Among the lines below, restate word for word only those from the line with "ATOM 38 C C" through the line with "ATOM 65 C CA", with both end lines kept.

Dataset excerpts:
= = = =

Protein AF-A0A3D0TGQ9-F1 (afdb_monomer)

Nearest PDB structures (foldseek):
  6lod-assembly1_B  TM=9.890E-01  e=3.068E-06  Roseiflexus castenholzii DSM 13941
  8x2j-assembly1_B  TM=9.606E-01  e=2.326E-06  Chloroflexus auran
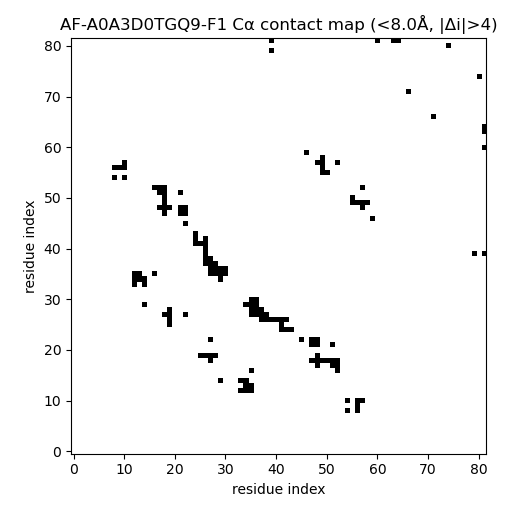tiacus J-10-fl
  6cz8-assembly2_B  TM=8.431E-01  e=1.178E-03  Shewanella sp. ANA-3
  2vpw-assembly1_B  TM=9.581E-01  e=1.634E-02  Thermus thermophilus HB27
  9bt4-assembly1_H  TM=7.684E-01  e=1.751E-02  Methanosarcina acetivorans C2A

Radius of gyration: 16.0 Å; Cα contacts (8 Å, |Δi|>4): 75; chains: 1; bounding box: 51×30×33 Å

Structure (mmCIF, N/CA/C/O backbone):
data_AF-A0A3D0TGQ9-F1
#
_entry.id   AF-A0A3D0TGQ9-F1
#
loop_
_atom_site.group_PDB
_atom_site.id
_atom_site.type_symbol
_atom_site.label_atom_id
_atom_site.label_alt_id
_atom_site.label_comp_id
_atom_site.label_asym_id
_atom_site.label_entity_id
_atom_site.label_seq_id
_atom_site.pdbx_PDB_ins_code
_atom_site.Cartn_x
_atom_site.Cartn_y
_atom_site.Cartn_z
_atom_site.occupancy
_atom_site.B_iso_or_equiv
_atom_site.auth_seq_id
_atom_site.auth_comp_id
_atom_site.auth_asym_id
_atom_site.auth_atom_id
_atom_site.pdbx_PDB_model_num
ATOM 1 N N . ASP A 1 1 ? -36.926 7.530 -14.936 1.00 61.50 1 ASP A N 1
ATOM 2 C CA . A
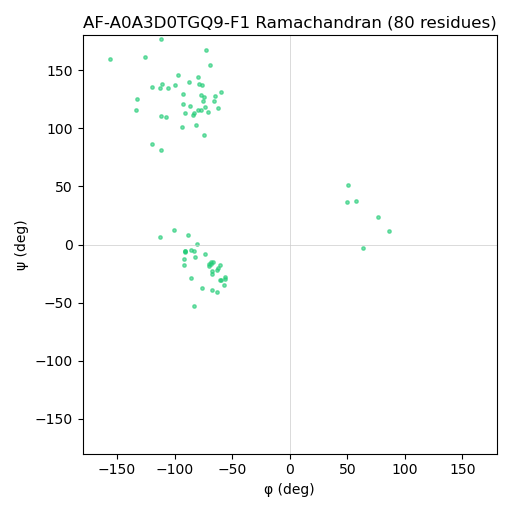SP A 1 1 ? -35.680 8.279 -14.687 1.00 61.50 1 ASP A CA 1
ATOM 3 C C . ASP A 1 1 ? -34.625 7.377 -14.078 1.00 61.50 1 ASP A C 1
ATOM 5 O O . ASP A 1 1 ? -34.898 6.728 -13.076 1.00 61.50 1 ASP A O 1
ATOM 9 N N . PHE A 1 2 ? -33.455 7.269 -14.711 1.00 75.69 2 PHE A N 1
ATOM 10 C CA . PHE A 1 2 ? -32.317 6.526 -14.164 1.00 75.69 2 PHE A CA 1
ATOM 11 C C . PHE A 1 2 ? -31.448 7.486 -13.344 1.00 75.69 2 PHE A C 1
ATOM 13 O O . PHE A 1 2 ? -30.846 8.404 -13.896 1.00 75.69 2 PHE A O 1
ATOM 20 N N . GLU A 1 3 ? -31.389 7.284 -12.028 1.00 87.12 3 GLU A N 1
ATOM 21 C CA . GLU A 1 3 ? -30.523 8.050 -11.130 1.00 87.12 3 GLU A CA 1
ATOM 22 C C . GLU A 1 3 ? -29.131 7.399 -11.084 1.00 87.12 3 GLU A C 1
ATOM 24 O O . GLU A 1 3 ? -28.987 6.240 -10.695 1.00 87.12 3 GLU A O 1
ATOM 29 N N . THR A 1 4 ? -28.094 8.131 -11.496 1.00 91.75 4 THR A N 1
ATOM 30 C CA . THR A 1 4 ? -26.702 7.657 -11.418 1.00 91.75 4 THR A CA 1
ATOM 31 C C . THR A 1 4 ? -26.076 8.117 -10.106 1.00 91.75 4 THR A C 1
ATOM 33 O O . THR A 1 4 ? -26.120 9.303 -9.785 1.00 91.75 4 THR A O 1
ATOM 36 N N . ARG A 1 5 ? -25.456 7.192 -9.361 1.00 92.62 5 ARG A N 1
ATOM 37 C CA . ARG A 1 5 ? -24.755 7.484 -8.102 1.00 92.62 5 ARG A CA 1
ATOM 38 C C . ARG A 1 5 ? -23.280 7.118 -8.198 1.00 92.62 5 ARG A C 1
ATOM 40 O O . ARG A 1 5 ? -22.934 6.035 -8.659 1.00 92.62 5 ARG A O 1
ATOM 47 N N . PHE A 1 6 ? -22.425 8.010 -7.709 1.00 94.19 6 PHE A N 1
ATOM 48 C CA . PHE A 1 6 ? -20.980 7.805 -7.637 1.00 94.19 6 PHE A CA 1
ATOM 49 C C . PHE A 1 6 ? -20.566 7.531 -6.192 1.00 94.19 6 PHE A C 1
ATOM 51 O O . PHE A 1 6 ? -20.994 8.234 -5.279 1.00 94.19 6 PHE A O 1
ATOM 58 N N . SER A 1 7 ? -19.720 6.522 -5.983 1.00 93.69 7 SER A N 1
ATOM 59 C CA . SER A 1 7 ? -19.158 6.202 -4.669 1.00 93.69 7 SER A CA 1
ATOM 60 C C . SER A 1 7 ? -17.649 5.958 -4.791 1.00 93.69 7 SER A C 1
ATOM 62 O O . SER A 1 7 ? -17.244 5.023 -5.489 1.00 93.69 7 SER A O 1
ATOM 64 N N . PRO A 1 8 ? -16.794 6.795 -4.171 1.00 95.38 8 PRO A N 1
ATOM 65 C CA . PRO A 1 8 ? -15.355 6.575 -4.172 1.00 95.38 8 PRO A CA 1
ATOM 66 C C . PRO A 1 8 ? -14.994 5.433 -3.216 1.00 95.38 8 PRO A C 1
ATOM 68 O O . PRO A 1 8 ? -15.330 5.461 -2.035 1.00 95.38 8 PRO A O 1
ATOM 71 N N . MET A 1 9 ? -14.255 4.442 -3.716 1.00 95.88 9 MET A N 1
ATOM 72 C CA . MET A 1 9 ? -13.835 3.285 -2.922 1.00 95.88 9 MET A CA 1
ATOM 73 C C . MET A 1 9 ? -12.342 3.347 -2.606 1.00 95.88 9 MET A C 1
ATOM 75 O O . MET A 1 9 ? -11.493 3.146 -3.473 1.00 95.88 9 MET A O 1
ATOM 79 N N . LEU A 1 10 ? -12.036 3.599 -1.333 1.00 97.50 10 LEU A N 1
ATOM 80 C CA . LEU A 1 10 ? -10.682 3.647 -0.774 1.00 97.50 10 LEU A CA 1
ATOM 81 C C . LEU A 1 10 ? -10.436 2.471 0.186 1.00 97.50 10 LEU A C 1
ATOM 83 O O . LEU A 1 10 ? -11.339 1.678 0.470 1.00 97.50 10 LEU A O 1
ATOM 87 N N . CYS A 1 11 ? -9.213 2.351 0.715 1.00 97.69 11 CYS A N 1
ATOM 88 C CA . CYS A 1 11 ? -8.958 1.477 1.862 1.00 97.69 11 CYS A CA 1
ATOM 89 C C . CYS A 1 11 ? -9.757 1.970 3.070 1.00 97.69 11 CYS A C 1
ATOM 91 O O . CYS A 1 11 ? -9.518 3.070 3.553 1.00 97.69 11 CYS A O 1
ATOM 93 N N . GLN A 1 12 ? -10.682 1.142 3.555 1.00 96.69 12 GLN A N 1
ATOM 94 C CA . GLN A 1 12 ? -11.602 1.505 4.638 1.00 96.69 12 GLN A CA 1
ATOM 95 C C . GLN A 1 12 ? -10.984 1.401 6.039 1.00 96.69 12 GLN A C 1
ATOM 97 O O . GLN A 1 12 ? -11.686 1.643 7.009 1.00 96.69 12 GLN A O 1
ATOM 102 N N . GLN A 1 13 ? -9.703 1.014 6.158 1.00 97.69 13 GLN A N 1
ATOM 103 C CA . GLN A 1 13 ? -9.010 0.880 7.451 1.00 97.69 13 GLN A CA 1
ATOM 104 C C . GLN A 1 13 ? -9.824 0.032 8.454 1.00 97.69 13 GLN A C 1
ATOM 106 O O . GLN A 1 13 ? -10.153 0.460 9.552 1.00 97.69 13 GLN A O 1
ATOM 111 N N . CYS A 1 14 ? -10.249 -1.157 8.008 1.00 97.06 14 CYS A N 1
ATOM 112 C CA . CYS A 1 14 ? -11.240 -1.974 8.713 1.00 97.06 14 CYS A CA 1
ATOM 113 C C . CYS A 1 14 ? -10.716 -2.445 10.077 1.00 97.06 14 CYS A C 1
ATOM 115 O O . CYS A 1 14 ? -9.713 -3.143 10.083 1.00 97.06 14 CYS A O 1
ATOM 117 N N . GLY A 1 15 ? -11.450 -2.233 11.176 1.00 95.31 15 GLY A N 1
ATOM 118 C CA . GLY A 1 15 ? -11.017 -2.686 12.511 1.00 95.31 15 GLY A CA 1
ATOM 119 C C . GLY A 1 15 ? -10.814 -4.205 12.654 1.00 95.31 15 GLY A C 1
ATOM 120 O O . GLY A 1 15 ? -9.940 -4.643 13.391 1.00 95.31 15 GLY A O 1
ATOM 121 N N . ASN A 1 16 ? -11.572 -5.026 11.912 1.00 94.69 16 ASN A N 1
ATOM 122 C CA . ASN A 1 16 ? -11.270 -6.451 11.721 1.00 94.69 16 ASN A CA 1
ATOM 123 C C . ASN A 1 16 ? -10.862 -6.699 10.263 1.00 94.69 16 ASN A C 1
ATOM 125 O O . ASN A 1 16 ? -11.672 -7.070 9.408 1.00 94.69 16 ASN A O 1
ATOM 129 N N . ALA A 1 17 ? -9.602 -6.409 9.955 1.00 97.12 17 ALA A N 1
ATOM 130 C CA . ALA A 1 17 ? -9.084 -6.472 8.600 1.00 97.12 17 ALA A CA 1
ATOM 131 C C . ALA A 1 17 ? -8.716 -7.907 8.199 1.00 97.12 17 ALA A C 1
ATOM 133 O O . ALA A 1 17 ? -7.619 -8.388 8.476 1.00 97.12 17 ALA A O 1
ATOM 134 N N . GLY A 1 18 ? -9.572 -8.551 7.399 1.00 95.62 18 GLY A N 1
ATOM 135 C CA . GLY A 1 18 ? -9.247 -9.854 6.802 1.00 95.62 18 GLY A CA 1
ATOM 136 C C . GLY A 1 18 ? -7.949 -9.843 5.976 1.00 95.62 18 GLY A C 1
ATOM 137 O O . GLY A 1 18 ? -7.250 -10.848 5.887 1.00 95.62 18 GLY A O 1
ATOM 138 N N . CYS A 1 19 ? -7.565 -8.701 5.397 1.00 97.56 19 CYS A N 1
ATOM 139 C CA . CYS A 1 19 ? -6.314 -8.591 4.643 1.00 97.56 19 CYS A CA 1
ATOM 140 C C . CYS A 1 19 ? -5.034 -8.730 5.495 1.00 97.56 19 CYS A C 1
ATOM 142 O O . CYS A 1 19 ? -3.979 -8.966 4.908 1.00 97.56 19 CYS A O 1
ATOM 144 N N . GLU A 1 20 ? -5.117 -8.630 6.829 1.00 97.44 20 GLU A N 1
ATOM 145 C CA . GLU A 1 20 ? -3.969 -8.761 7.740 1.00 97.44 20 GLU A CA 1
ATOM 146 C C . GLU A 1 20 ? -3.626 -10.208 8.060 1.00 97.44 20 GLU A C 1
ATOM 148 O O . GLU A 1 20 ? -2.494 -10.637 7.844 1.00 97.44 20 GLU A O 1
ATOM 153 N N . THR A 1 21 ? -4.619 -10.979 8.508 1.00 95.44 21 THR A N 1
ATOM 154 C CA . THR A 1 21 ? -4.441 -12.367 8.968 1.00 95.44 21 THR A CA 1
ATOM 155 C C . THR A 1 21 ? -3.929 -13.304 7.874 1.00 95.44 21 THR A C 1
ATOM 157 O O . THR A 1 21 ? -3.361 -14.352 8.161 1.00 95.44 21 THR A O 1
ATOM 160 N N . VAL A 1 22 ? -4.097 -12.915 6.608 1.00 97.81 22 VAL A N 1
ATOM 161 C CA . VAL A 1 22 ? -3.662 -13.680 5.434 1.00 97.81 22 VAL A CA 1
ATOM 162 C C . VAL A 1 22 ? -2.251 -13.336 4.949 1.00 97.81 22 VAL A C 1
ATOM 164 O O . VAL A 1 22 ? -1.762 -13.967 4.010 1.00 97.81 22 VAL A O 1
ATOM 167 N N . CYS A 1 23 ? -1.595 -12.319 5.518 1.00 97.88 23 CYS A N 1
ATOM 168 C CA . CYS A 1 23 ? -0.236 -11.956 5.133 1.00 97.88 23 CYS A CA 1
ATOM 169 C C . CYS A 1 23 ? 0.785 -12.825 5.893 1.00 97.88 23 CYS A C 1
ATOM 171 O O . CYS A 1 23 ? 0.979 -12.616 7.089 1.00 97.88 23 CYS A O 1
ATOM 173 N N . PRO A 1 24 ? 1.521 -13.739 5.228 1.00 97.50 24 PRO A N 1
ATOM 174 C CA . PRO A 1 24 ? 2.400 -14.687 5.925 1.00 97.50 24 PRO A CA 1
ATOM 175 C C . PRO A 1 24 ? 3.633 -14.033 6.563 1.00 97.50 24 PRO A C 1
ATOM 177 O O . PRO A 1 24 ? 4.295 -14.633 7.399 1.00 97.50 24 PRO A O 1
ATOM 180 N N . VAL A 1 25 ? 3.965 -12.809 6.149 1.00 97.81 25 VAL A N 1
ATOM 181 C CA . VAL A 1 25 ? 5.159 -12.071 6.592 1.00 97.81 25 VAL A CA 1
ATOM 182 C C . VAL A 1 25 ? 4.821 -10.842 7.432 1.00 97.81 25 VAL A C 1
ATOM 184 O O . VAL A 1 25 ? 5.725 -10.073 7.757 1.00 97.81 25 VAL A O 1
ATOM 187 N N . TYR A 1 26 ? 3.542 -10.655 7.773 1.00 96.44 26 TYR A N 1
ATOM 188 C CA . TYR A 1 26 ? 3.058 -9.535 8.583 1.00 96.44 26 TYR A CA 1
ATOM 189 C C . TYR A 1 26 ? 3.399 -8.149 7.995 1.00 96.44 26 TYR A C 1
ATOM 191 O O . TYR A 1 26 ? 3.718 -7.202 8.705 1.00 96.44 26 TYR A O 1
ATOM 199 N N . ALA A 1 27 ? 3.335 -8.019 6.663 1.00 97.94 27 ALA A N 1
ATOM 200 C CA . ALA A 1 27 ? 3.514 -6.736 5.968 1.00 97.94 27 ALA A CA 1
ATOM 201 C C . ALA A 1 27 ? 2.307 -5.792 6.128 1.00 97.94 27 ALA A C 1
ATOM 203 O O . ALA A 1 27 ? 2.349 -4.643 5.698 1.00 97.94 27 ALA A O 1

= = = =

## [Task response]
ATOM 38 C C . ARG A 1 5 ? -23.280 7.118 -8.198 1.00 92.62 5 ARG A C 1
ATOM 40 O O . ARG A 1 5 ? -22.934 6.035 -8.659 1.00 92.62 5 ARG A O 1
ATOM 47 N N . PHE A 1 6 ? -22.425 8.010 -7.709 1.00 94.19 6 PHE A N 1
ATOM 48 C CA . PHE A 1 6 ? -20.980 7.805 -7.637 1.00 94.19 6 PHE A CA 1
ATOM 49 C C . PHE A 1 6 ? -20.566 7.531 -6.192 1.00 94.19 6 PHE A C 1
ATOM 51 O O . PHE A 1 6 ? -20.994 8.234 -5.279 1.00 94.19 6 PHE A O 1
ATOM 58 N N . SER A 1 7 ? -19.720 6.522 -5.983 1.00 93.69 7 SER A N 1
ATOM 59 C CA . SER A 1 7 ? -19.158 6.202 -4.669 1.00 93.69 7 SER A CA 1
ATOM 60 C C . SER A 1 7 ? -17.649 5.958 -4.791 1.00 93.69 7 SER A C 1
ATOM 62 O O . SER A 1 7 ? -17.244 5.023 -5.489 1.00 93.69 7 SER A O 1
ATOM 64 N N . PRO A 1 8 ? -16.794 6.795 -4.171 1.00 95.38 8 PRO A N 1
ATOM 65 C CA . PRO A 1 8 ? -15.355 6.575 -4.172 1.00 95.38 8 PRO A CA 1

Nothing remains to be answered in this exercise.